> [Work item]:
Once you find the line containing "ATOM 35 O O" in the data below, copy it and each following line exactly, up to and including the line containing "ATOM 44 O O", and nothing else.

(Saved entries)
□ □ □ □
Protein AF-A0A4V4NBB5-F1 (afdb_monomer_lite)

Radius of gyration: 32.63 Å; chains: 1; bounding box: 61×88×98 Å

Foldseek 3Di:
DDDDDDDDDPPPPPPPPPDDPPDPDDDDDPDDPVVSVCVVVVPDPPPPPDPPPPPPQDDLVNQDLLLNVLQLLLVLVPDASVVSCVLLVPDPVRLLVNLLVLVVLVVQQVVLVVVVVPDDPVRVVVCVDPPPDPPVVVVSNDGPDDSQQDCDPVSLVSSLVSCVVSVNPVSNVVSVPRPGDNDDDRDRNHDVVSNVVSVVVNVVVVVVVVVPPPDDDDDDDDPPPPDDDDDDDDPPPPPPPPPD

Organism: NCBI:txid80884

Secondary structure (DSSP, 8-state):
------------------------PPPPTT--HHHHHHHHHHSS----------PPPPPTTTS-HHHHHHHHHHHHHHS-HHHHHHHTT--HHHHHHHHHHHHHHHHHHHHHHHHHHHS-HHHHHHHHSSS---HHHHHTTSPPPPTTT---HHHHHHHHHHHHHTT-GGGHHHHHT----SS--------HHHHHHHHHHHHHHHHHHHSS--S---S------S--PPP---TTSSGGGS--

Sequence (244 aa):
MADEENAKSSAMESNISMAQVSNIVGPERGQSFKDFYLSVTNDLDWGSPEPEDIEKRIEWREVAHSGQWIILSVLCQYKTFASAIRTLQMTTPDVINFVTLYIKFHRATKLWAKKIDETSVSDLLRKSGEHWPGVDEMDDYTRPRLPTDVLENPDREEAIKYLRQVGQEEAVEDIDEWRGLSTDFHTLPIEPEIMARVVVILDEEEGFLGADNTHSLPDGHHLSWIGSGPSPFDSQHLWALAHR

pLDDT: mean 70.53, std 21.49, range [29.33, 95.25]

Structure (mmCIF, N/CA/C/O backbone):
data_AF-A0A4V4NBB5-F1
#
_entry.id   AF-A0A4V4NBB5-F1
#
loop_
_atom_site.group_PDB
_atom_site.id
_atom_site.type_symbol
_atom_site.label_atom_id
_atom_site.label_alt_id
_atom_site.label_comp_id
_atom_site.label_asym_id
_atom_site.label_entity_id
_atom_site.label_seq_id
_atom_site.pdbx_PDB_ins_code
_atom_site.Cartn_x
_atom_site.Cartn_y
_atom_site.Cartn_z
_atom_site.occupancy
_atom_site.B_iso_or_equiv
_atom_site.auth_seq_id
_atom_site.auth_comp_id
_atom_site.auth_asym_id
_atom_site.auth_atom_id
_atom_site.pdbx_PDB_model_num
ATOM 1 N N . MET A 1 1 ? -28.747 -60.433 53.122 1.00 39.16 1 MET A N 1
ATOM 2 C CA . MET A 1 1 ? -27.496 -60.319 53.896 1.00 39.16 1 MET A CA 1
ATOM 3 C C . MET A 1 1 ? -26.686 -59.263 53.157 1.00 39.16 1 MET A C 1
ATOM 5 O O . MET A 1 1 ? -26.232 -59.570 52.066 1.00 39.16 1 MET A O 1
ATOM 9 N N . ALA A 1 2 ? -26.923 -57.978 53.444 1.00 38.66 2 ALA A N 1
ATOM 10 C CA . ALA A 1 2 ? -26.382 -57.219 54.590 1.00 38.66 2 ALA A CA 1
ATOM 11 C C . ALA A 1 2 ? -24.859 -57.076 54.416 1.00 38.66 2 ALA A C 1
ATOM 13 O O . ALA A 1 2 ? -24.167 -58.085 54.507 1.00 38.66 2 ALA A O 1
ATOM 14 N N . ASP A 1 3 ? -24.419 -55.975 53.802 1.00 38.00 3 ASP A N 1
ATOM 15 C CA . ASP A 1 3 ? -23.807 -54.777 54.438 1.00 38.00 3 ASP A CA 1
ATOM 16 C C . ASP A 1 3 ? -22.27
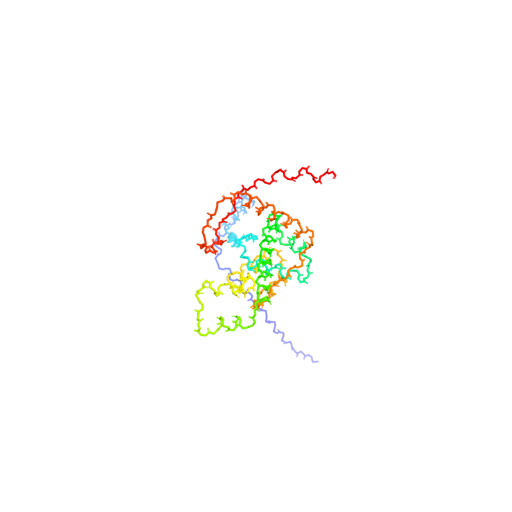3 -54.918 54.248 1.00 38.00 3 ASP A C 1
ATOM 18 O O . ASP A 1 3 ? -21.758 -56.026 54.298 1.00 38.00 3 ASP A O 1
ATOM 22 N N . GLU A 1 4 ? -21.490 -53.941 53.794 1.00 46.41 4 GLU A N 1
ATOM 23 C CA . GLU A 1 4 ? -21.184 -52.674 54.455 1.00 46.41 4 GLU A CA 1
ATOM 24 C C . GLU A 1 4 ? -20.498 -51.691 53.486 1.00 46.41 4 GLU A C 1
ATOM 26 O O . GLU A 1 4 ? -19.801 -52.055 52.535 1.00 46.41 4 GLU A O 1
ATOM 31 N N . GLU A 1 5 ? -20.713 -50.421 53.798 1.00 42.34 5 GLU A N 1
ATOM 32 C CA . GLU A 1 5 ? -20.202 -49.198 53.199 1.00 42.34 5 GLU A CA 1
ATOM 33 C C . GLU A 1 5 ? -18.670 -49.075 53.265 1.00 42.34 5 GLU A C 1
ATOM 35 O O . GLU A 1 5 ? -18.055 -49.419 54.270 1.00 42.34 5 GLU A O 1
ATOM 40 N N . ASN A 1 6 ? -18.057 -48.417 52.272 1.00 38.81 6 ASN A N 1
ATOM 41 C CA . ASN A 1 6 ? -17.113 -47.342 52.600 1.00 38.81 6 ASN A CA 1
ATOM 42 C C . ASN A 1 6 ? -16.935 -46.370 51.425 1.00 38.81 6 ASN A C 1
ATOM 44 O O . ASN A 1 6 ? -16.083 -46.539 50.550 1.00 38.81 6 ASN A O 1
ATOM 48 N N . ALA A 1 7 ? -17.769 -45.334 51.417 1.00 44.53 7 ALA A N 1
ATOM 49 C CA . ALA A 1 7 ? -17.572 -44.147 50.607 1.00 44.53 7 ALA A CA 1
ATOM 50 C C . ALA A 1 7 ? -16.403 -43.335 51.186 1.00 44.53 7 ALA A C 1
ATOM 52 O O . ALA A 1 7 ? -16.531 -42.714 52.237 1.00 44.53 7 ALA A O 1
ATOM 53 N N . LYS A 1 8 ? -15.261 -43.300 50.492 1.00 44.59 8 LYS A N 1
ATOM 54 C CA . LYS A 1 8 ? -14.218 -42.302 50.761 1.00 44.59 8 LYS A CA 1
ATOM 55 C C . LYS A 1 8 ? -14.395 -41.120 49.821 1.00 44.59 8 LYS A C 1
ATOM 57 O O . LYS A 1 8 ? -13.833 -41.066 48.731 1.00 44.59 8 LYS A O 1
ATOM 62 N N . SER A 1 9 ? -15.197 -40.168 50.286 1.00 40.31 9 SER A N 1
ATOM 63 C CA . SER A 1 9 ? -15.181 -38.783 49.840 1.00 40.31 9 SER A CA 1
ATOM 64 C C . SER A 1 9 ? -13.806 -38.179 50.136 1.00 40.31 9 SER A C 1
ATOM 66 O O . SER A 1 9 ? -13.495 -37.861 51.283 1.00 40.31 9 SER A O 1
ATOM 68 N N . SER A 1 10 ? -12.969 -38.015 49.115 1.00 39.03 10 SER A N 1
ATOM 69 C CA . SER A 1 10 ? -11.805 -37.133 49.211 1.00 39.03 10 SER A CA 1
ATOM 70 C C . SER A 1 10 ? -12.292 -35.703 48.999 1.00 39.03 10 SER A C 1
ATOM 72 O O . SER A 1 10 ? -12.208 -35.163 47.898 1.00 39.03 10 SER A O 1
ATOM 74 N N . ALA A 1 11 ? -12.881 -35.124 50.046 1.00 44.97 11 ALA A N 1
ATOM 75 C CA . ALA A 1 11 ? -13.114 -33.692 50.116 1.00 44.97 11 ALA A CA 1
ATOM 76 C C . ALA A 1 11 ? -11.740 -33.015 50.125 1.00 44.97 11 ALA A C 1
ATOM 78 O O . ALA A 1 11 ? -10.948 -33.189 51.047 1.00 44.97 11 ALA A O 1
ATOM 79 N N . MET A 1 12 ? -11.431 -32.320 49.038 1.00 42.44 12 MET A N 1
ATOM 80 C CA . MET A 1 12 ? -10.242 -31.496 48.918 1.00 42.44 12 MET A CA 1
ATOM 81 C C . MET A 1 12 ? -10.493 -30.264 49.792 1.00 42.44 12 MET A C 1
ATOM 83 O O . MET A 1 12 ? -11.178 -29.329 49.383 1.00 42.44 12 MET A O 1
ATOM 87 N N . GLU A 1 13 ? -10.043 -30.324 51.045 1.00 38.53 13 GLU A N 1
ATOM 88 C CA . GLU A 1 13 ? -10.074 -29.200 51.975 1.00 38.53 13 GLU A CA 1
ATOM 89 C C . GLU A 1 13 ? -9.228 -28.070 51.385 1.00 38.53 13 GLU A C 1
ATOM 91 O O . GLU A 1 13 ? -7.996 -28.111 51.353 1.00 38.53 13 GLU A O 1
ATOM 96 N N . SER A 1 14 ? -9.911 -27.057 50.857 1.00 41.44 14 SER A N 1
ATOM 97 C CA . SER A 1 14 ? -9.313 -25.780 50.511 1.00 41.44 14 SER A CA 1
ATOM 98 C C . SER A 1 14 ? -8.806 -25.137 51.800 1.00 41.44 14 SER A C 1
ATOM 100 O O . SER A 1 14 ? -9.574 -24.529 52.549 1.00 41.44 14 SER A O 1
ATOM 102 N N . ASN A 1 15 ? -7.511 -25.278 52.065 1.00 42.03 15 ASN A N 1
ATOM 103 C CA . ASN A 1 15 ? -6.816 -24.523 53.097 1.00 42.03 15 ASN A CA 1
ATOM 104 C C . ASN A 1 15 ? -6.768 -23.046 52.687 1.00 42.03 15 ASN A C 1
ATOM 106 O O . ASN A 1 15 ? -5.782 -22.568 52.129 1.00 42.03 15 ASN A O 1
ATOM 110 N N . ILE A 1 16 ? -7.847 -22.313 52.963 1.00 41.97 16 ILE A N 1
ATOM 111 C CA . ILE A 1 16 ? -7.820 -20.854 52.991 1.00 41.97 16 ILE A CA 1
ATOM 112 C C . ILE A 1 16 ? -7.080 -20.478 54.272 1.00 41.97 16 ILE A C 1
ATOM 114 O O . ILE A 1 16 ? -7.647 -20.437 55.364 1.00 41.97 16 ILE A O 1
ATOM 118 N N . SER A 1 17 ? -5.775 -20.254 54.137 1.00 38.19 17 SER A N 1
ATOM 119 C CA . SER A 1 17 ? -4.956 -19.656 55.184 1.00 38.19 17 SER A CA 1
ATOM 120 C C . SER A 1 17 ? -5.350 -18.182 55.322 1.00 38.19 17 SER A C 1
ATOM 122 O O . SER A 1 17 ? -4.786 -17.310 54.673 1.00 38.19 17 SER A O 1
□ □ □ □
> [Response area]:
ATOM 35 O O . GLU A 1 5 ? -18.055 -49.419 54.270 1.00 42.34 5 GLU A O 1
ATOM 40 N N . ASN A 1 6 ? -18.057 -48.417 52.272 1.00 38.81 6 ASN A N 1
ATOM 41 C CA . ASN A 1 6 ? -17.113 -47.342 52.600 1.00 38.81 6 ASN A CA 1
ATOM 42 C C . ASN A 1 6 ? -16.935 -46.370 51.425 1.00 38.81 6 ASN A C 1
ATOM 44 O O . ASN A 1 6 ? -16.083 -46.539 50.550 1.00 38.81 6 ASN A O 1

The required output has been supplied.